=== WORK REQUIRED ===
Check each line below for the word "backbone", and copy those that have it.
*** Opening of EXERCISE INPUT ***
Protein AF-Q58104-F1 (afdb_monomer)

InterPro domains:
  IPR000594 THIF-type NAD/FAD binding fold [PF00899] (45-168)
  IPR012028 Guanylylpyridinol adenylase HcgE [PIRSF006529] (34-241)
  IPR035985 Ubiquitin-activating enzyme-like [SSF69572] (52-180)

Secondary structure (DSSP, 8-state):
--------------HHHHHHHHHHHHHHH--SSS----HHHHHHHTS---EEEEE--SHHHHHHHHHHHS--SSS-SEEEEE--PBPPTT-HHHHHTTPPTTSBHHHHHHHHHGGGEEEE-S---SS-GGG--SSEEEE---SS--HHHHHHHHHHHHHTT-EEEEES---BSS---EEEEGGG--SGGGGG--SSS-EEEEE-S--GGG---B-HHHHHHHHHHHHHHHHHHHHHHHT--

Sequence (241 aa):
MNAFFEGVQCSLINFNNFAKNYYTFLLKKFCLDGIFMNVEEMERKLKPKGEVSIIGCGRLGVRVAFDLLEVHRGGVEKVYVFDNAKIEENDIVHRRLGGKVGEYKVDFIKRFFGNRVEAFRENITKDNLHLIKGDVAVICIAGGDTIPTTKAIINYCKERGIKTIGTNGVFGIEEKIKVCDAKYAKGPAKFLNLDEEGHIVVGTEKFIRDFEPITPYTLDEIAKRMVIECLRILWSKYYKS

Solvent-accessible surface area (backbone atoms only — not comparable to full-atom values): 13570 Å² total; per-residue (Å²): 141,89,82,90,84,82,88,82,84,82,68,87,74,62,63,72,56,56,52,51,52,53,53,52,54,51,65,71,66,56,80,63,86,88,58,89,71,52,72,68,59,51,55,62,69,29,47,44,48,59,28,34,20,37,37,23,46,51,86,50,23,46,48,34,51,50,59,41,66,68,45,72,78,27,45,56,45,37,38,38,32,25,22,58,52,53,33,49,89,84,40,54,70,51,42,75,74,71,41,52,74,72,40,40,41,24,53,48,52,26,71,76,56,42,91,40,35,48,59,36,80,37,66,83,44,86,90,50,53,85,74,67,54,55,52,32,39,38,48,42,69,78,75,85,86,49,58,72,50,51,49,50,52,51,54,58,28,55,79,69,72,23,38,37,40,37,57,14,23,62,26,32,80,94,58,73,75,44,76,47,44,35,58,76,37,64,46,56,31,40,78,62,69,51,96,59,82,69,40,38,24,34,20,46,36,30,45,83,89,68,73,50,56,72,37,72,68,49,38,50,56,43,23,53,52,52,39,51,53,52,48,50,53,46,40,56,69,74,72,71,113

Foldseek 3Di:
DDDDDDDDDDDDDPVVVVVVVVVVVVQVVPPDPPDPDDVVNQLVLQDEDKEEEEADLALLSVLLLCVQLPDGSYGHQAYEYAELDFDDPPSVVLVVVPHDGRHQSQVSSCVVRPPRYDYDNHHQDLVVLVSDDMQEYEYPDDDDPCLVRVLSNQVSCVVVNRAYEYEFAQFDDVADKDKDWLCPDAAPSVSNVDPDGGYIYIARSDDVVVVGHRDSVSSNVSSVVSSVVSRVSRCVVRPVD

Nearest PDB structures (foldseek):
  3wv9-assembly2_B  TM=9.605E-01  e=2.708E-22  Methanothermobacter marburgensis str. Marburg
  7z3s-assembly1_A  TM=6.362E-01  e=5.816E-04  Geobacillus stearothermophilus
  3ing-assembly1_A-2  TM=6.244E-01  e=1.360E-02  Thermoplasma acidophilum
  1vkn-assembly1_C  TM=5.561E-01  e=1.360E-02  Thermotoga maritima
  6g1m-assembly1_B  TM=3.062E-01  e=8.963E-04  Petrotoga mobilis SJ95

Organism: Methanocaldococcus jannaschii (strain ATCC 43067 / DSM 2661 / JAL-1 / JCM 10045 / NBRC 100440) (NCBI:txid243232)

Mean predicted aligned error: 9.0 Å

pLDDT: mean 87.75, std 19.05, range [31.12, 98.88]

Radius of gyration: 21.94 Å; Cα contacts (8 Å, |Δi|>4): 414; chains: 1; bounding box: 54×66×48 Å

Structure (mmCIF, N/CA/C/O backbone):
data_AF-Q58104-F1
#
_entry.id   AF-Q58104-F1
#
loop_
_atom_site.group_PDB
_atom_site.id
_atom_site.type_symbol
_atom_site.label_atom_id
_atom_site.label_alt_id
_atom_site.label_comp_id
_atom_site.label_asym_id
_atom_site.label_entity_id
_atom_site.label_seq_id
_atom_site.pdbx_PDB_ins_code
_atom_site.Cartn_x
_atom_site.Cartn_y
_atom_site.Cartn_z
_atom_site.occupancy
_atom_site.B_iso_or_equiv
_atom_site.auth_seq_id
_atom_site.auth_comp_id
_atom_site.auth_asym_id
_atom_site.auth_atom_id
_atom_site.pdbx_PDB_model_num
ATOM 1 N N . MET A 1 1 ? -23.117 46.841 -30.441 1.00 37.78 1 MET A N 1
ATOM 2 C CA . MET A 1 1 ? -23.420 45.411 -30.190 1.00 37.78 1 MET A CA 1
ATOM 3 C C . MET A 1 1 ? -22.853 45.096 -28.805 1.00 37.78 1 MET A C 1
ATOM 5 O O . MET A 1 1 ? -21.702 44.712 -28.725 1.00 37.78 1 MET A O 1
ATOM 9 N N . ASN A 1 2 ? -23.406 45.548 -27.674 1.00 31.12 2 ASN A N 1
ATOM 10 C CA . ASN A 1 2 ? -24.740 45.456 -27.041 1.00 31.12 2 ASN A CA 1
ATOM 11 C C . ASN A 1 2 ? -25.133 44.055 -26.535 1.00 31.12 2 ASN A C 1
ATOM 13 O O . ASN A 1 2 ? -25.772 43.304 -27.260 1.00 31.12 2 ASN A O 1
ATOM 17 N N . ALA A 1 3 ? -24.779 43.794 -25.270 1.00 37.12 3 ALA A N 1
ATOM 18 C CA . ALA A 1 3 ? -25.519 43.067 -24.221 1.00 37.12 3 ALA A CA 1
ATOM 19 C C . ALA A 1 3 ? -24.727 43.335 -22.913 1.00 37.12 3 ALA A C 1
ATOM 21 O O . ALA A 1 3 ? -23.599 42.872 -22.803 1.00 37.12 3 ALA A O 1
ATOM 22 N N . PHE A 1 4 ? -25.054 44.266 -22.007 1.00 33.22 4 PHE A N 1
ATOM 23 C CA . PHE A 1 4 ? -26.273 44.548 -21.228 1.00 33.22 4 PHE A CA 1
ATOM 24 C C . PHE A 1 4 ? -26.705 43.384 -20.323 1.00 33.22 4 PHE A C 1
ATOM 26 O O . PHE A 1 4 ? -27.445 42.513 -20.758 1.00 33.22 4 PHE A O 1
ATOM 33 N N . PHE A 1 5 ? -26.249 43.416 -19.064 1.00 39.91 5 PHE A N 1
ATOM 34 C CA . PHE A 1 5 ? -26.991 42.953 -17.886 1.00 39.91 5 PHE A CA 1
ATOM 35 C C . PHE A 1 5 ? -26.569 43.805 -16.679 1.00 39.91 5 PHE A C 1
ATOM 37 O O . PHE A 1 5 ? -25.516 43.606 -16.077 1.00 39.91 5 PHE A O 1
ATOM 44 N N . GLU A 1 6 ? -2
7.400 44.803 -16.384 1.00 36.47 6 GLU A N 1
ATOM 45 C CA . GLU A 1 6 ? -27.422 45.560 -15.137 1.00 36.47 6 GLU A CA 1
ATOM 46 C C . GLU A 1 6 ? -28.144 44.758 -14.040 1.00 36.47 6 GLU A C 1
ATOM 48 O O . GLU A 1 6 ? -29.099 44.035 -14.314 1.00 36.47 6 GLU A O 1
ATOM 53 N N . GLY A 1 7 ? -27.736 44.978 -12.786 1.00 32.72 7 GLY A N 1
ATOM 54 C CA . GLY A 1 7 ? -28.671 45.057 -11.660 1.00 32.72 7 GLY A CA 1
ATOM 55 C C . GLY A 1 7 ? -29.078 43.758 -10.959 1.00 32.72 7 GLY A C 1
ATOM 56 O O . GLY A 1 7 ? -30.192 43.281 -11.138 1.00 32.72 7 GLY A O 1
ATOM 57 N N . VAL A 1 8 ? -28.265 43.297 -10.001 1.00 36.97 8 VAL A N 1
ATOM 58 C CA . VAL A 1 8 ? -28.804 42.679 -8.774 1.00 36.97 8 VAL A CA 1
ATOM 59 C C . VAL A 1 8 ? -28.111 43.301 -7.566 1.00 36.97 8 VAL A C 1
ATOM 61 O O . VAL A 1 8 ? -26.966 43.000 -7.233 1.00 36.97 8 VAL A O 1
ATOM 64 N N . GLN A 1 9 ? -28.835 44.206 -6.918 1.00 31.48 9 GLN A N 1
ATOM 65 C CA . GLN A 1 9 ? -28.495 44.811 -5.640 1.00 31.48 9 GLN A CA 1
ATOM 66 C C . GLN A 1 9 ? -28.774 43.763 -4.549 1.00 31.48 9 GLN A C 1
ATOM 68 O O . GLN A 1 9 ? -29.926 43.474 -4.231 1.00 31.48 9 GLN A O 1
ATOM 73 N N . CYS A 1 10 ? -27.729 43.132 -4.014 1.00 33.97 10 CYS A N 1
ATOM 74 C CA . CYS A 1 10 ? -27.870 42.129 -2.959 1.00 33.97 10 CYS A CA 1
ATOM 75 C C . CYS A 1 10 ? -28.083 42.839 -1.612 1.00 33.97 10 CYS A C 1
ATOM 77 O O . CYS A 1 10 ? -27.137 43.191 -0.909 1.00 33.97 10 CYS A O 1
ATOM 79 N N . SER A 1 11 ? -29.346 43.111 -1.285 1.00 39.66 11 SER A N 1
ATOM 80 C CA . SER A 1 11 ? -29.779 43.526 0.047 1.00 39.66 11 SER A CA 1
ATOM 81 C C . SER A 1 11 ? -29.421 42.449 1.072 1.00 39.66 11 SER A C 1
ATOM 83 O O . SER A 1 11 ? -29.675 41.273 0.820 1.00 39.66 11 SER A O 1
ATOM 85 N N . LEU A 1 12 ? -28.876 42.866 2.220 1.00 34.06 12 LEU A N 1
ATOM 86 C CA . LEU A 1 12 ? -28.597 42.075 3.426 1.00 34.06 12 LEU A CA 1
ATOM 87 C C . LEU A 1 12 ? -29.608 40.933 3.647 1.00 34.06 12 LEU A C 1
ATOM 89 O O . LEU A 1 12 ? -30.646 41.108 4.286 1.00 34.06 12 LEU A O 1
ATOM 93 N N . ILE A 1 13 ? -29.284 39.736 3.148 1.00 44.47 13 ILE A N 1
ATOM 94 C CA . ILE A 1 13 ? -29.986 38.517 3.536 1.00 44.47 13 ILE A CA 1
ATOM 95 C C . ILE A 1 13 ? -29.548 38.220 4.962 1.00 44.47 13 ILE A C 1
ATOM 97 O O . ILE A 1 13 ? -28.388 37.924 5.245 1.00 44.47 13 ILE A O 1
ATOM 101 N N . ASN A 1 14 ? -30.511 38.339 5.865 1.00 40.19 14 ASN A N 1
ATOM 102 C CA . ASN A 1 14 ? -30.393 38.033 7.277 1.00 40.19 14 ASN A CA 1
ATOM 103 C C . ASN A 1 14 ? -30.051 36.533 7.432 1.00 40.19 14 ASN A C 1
*** Close of EXERCISE INPUT ***
=== ANSWER BOX ===
Solvent-accessible surface area (backbone atoms only — not comparable to full-atom values): 13570 Å² total; per-residue (Å²): 141,89,82,90,84,82,88,82,84,82,68,87,74,62,63,72,56,56,52,51,52,53,53,52,54,51,65,71,66,56,80,63,86,88,58,89,71,52,72,68,59,51,55,62,69,29,47,44,48,59,28,34,20,37,37,23,46,51,86,50,23,46,48,34,51,50,59,41,66,68,45,72,78,27,45,56,45,37,38,38,32,25,22,58,52,53,33,49,89,84,40,54,70,51,42,75,74,71,41,52,74,72,40,40,41,24,53,48,52,26,71,76,56,42,91,40,35,48,59,36,80,37,66,83,44,86,90,50,53,85,74,67,54,55,52,32,39,38,48,42,69,78,75,85,86,49,58,72,50,51,49,50,52,51,54,58,28,55,79,69,72,23,38,37,40,37,57,14,23,62,26,32,80,94,58,73,75,44,76,47,44,35,58,76,37,64,46,56,31,40,78,62,69,51,96,59,82,69,40,38,24,34,20,46,36,30,45,83,89,68,73,50,56,72,37,72,68,49,38,50,56,43,23,53,52,52,39,51,53,52,48,50,53,46,40,56,69,74,72,71,113
Structure (mmCIF, N/CA/C/O backbone):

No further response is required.